Two families of sorting
Sorting algorithms split into two families based on how they decide order. Comparison sorts order elements only by asking whether one is less than another. Non comparison sorts use the structure of the keys themselves, such as their digits or values.
The comparison sort limit
Any sort that relies purely on comparisons has a proven lower bound on the number of comparisons it must make in the worst case.
- This is because each comparison gives only one bit of information, and there are many possible orderings to distinguish.
- Merge sort, heapsort, and quicksort are all comparison sorts and cannot beat this barrier in general.
How non comparison sorts escape it
- Counting sort tallies how many times each key value appears, then writes elements out in order.
- Radix sort sorts by digits from least to most significant, using a stable counting pass per digit.
- Bucket sort distributes elements into ranges, sorts each, and concatenates.

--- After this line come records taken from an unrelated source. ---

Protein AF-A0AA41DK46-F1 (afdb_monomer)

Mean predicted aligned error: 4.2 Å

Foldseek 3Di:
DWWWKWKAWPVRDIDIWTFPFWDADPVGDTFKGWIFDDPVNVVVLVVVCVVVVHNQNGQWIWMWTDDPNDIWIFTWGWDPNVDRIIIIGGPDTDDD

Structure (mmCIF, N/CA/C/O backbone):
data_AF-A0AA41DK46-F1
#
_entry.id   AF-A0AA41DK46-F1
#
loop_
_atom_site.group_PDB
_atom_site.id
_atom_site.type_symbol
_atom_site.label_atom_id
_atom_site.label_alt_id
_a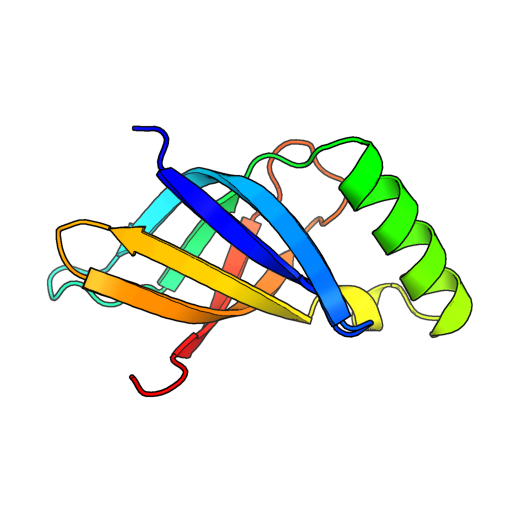tom_site.label_comp_id
_atom_site.label_asym_id
_atom_site.label_entity_id
_atom_site.label_seq_id
_atom_site.pdbx_PDB_ins_code
_atom_site.Cartn_x
_atom_site.Cartn_y
_atom_site.Cartn_z
_atom_site.occupancy
_atom_site.B_iso_or_equiv
_atom_site.auth_seq_id
_atom_site.auth_comp_id
_atom_site.auth_asym_id
_atom_site.auth_atom_id
_atom_site.pdbx_PDB_model_num
ATOM 1 N N . MET A 1 1 ? 14.642 8.593 -8.175 1.00 57.56 1 MET A N 1
ATOM 2 C CA . MET A 1 1 ? 13.579 8.439 -9.184 1.00 57.56 1 MET A CA 1
ATOM 3 C C . MET A 1 1 ? 12.296 8.370 -8.404 1.00 57.56 1 MET A C 1
ATOM 5 O O . MET A 1 1 ? 12.222 7.535 -7.514 1.00 57.56 1 MET A O 1
ATOM 9 N N . ILE A 1 2 ? 11.390 9.292 -8.683 1.00 70.12 2 ILE A N 1
ATOM 10 C CA . ILE A 1 2 ? 10.058 9.328 -8.098 1.00 70.12 2 ILE A CA 1
ATOM 11 C C . ILE A 1 2 ? 9.170 8.461 -8.991 1.00 70.12 2 ILE A C 1
ATOM 13 O O . ILE A 1 2 ? 9.259 8.582 -10.214 1.00 70.12 2 ILE A O 1
ATOM 17 N N . ILE A 1 3 ? 8.419 7.536 -8.400 1.00 85.56 3 ILE A N 1
ATOM 18 C CA . ILE A 1 3 ? 7.441 6.707 -9.111 1.00 85.56 3 ILE A CA 1
ATOM 19 C C . ILE A 1 3 ? 6.099 6.949 -8.436 1.00 85.56 3 ILE A C 1
ATOM 21 O O . ILE A 1 3 ? 5.986 6.751 -7.228 1.00 85.56 3 ILE A O 1
ATOM 25 N N . ASP A 1 4 ? 5.103 7.367 -9.201 1.00 90.62 4 ASP A N 1
ATOM 26 C CA . ASP A 1 4 ? 3.752 7.522 -8.678 1.00 90.62 4 ASP A CA 1
ATOM 27 C C . ASP A 1 4 ? 3.094 6.142 -8.567 1.00 90.62 4 ASP A C 1
ATOM 29 O O . ASP A 1 4 ? 3.228 5.289 -9.451 1.00 90.62 4 ASP A O 1
ATOM 33 N N . GLY A 1 5 ? 2.419 5.904 -7.449 1.00 92.25 5 GLY A N 1
ATOM 34 C CA . GLY A 1 5 ? 1.665 4.687 -7.193 1.00 92.25 5 GLY A CA 1
ATOM 35 C C . GLY A 1 5 ? 0.333 4.983 -6.524 1.00 92.25 5 GLY A C 1
ATOM 36 O O . GLY A 1 5 ? 0.088 6.085 -6.048 1.00 92.25 5 GLY A O 1
ATOM 37 N N . GLU A 1 6 ? -0.526 3.978 -6.447 1.00 95.31 6 GLU A N 1
ATOM 38 C CA . GLU A 1 6 ? -1.798 4.033 -5.739 1.00 95.31 6 GLU A CA 1
ATOM 39 C C . GLU A 1 6 ? -1.784 3.022 -4.593 1.00 95.31 6 GLU A C 1
ATOM 41 O O . GLU A 1 6 ? -1.616 1.827 -4.826 1.00 95.31 6 GLU A O 1
ATOM 46 N N . ILE A 1 7 ? -1.989 3.479 -3.358 1.00 94.44 7 ILE A N 1
ATOM 47 C CA . ILE A 1 7 ? -2.264 2.606 -2.216 1.00 94.44 7 ILE A CA 1
ATOM 48 C C . ILE A 1 7 ? -3.769 2.528 -1.998 1.00 94.44 7 ILE A C 1
ATOM 50 O O . ILE A 1 7 ? -4.451 3.542 -1.876 1.00 94.44 7 ILE A O 1
ATOM 54 N N . THR A 1 8 ? -4.278 1.305 -1.894 1.00 94.69 8 THR A N 1
ATOM 55 C CA . THR A 1 8 ? -5.644 1.014 -1.459 1.00 94.69 8 THR A CA 1
ATOM 56 C C . THR A 1 8 ? -5.614 0.431 -0.045 1.00 94.69 8 THR A C 1
ATOM 58 O O . THR A 1 8 ? -4.996 -0.614 0.192 1.00 94.69 8 THR A O 1
ATOM 61 N N . LEU A 1 9 ? -6.289 1.108 0.886 1.00 92.25 9 LEU A N 1
ATOM 62 C CA . LEU A 1 9 ? -6.477 0.686 2.275 1.00 92.25 9 LEU A CA 1
ATOM 63 C C . LEU A 1 9 ? -7.505 -0.451 2.379 1.00 92.25 9 LEU A C 1
ATOM 65 O O . LEU A 1 9 ? -8.333 -0.635 1.487 1.00 92.25 9 LEU A O 1
ATOM 69 N N . LYS A 1 10 ? -7.525 -1.186 3.500 1.00 87.56 10 LYS A N 1
ATOM 70 C CA . LYS A 1 10 ? -8.551 -2.227 3.747 1.00 87.56 10 LYS A CA 1
ATOM 71 C C . LYS A 1 10 ? -9.979 -1.691 3.784 1.00 87.56 10 LYS A C 1
ATOM 73 O O . LYS A 1 10 ? -10.907 -2.411 3.432 1.00 87.56 10 LYS A O 1
ATOM 78 N N . SER A 1 11 ? -10.144 -0.444 4.203 1.00 86.94 11 SER A N 1
ATOM 79 C CA . SER A 1 11 ? -11.401 0.306 4.169 1.00 86.94 11 SER A CA 1
ATOM 80 C C . SER A 1 11 ? -11.890 0.608 2.745 1.00 86.94 11 SER A C 1
ATOM 82 O O . SER A 1 11 ? -13.034 1.013 2.567 1.00 86.94 11 SER A O 1
ATOM 84 N N . GLY A 1 12 ? -11.049 0.396 1.725 1.00 89.62 12 GLY A N 1
ATOM 85 C CA . GLY A 1 12 ? -11.353 0.653 0.318 1.00 89.62 12 GLY A CA 1
ATOM 86 C C . GLY A 1 12 ? -10.969 2.055 -0.160 1.00 89.62 12 GLY A C 1
ATOM 87 O O . GLY A 1 12 ? -11.073 2.327 -1.355 1.00 89.62 12 GLY A O 1
ATOM 88 N N . PHE A 1 13 ? -10.494 2.934 0.730 1.00 91.00 13 PHE A N 1
ATOM 89 C CA . PHE A 1 13 ? -9.973 4.242 0.332 1.00 91.00 13 PHE A CA 1
ATOM 90 C C . PHE A 1 13 ? -8.689 4.103 -0.486 1.00 91.00 13 PHE A C 1
ATOM 92 O O . PHE A 1 13 ? -7.853 3.235 -0.220 1.00 91.00 13 PHE A O 1
ATOM 99 N N . ARG A 1 14 ? -8.543 4.980 -1.480 1.00 94.12 14 ARG A N 1
ATOM 100 C CA . ARG A 1 14 ? -7.445 4.979 -2.448 1.00 94.12 14 ARG A CA 1
ATOM 101 C C . ARG A 1 14 ? -6.693 6.295 -2.395 1.00 94.12 14 ARG A C 1
ATOM 103 O O . ARG A 1 14 ? -7.319 7.352 -2.389 1.00 94.12 14 ARG A O 1
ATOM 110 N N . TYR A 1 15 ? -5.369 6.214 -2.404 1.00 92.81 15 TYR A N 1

These avoid the comparison limit by reading key contents directly, but they require keys with bounded range or known structure.
The tradeoff
Non comparison sorts can be very fast on integers or fixed length keys, yet they need extra memory and assumptions that general comparison sorts do not.
Key idea
Comparison sorts order by pairwise comparison and face a fundamental lower bound, while non comparison sorts like counting and radix read key structure to go faster, at the cost of extra memory and assumptions on the keys.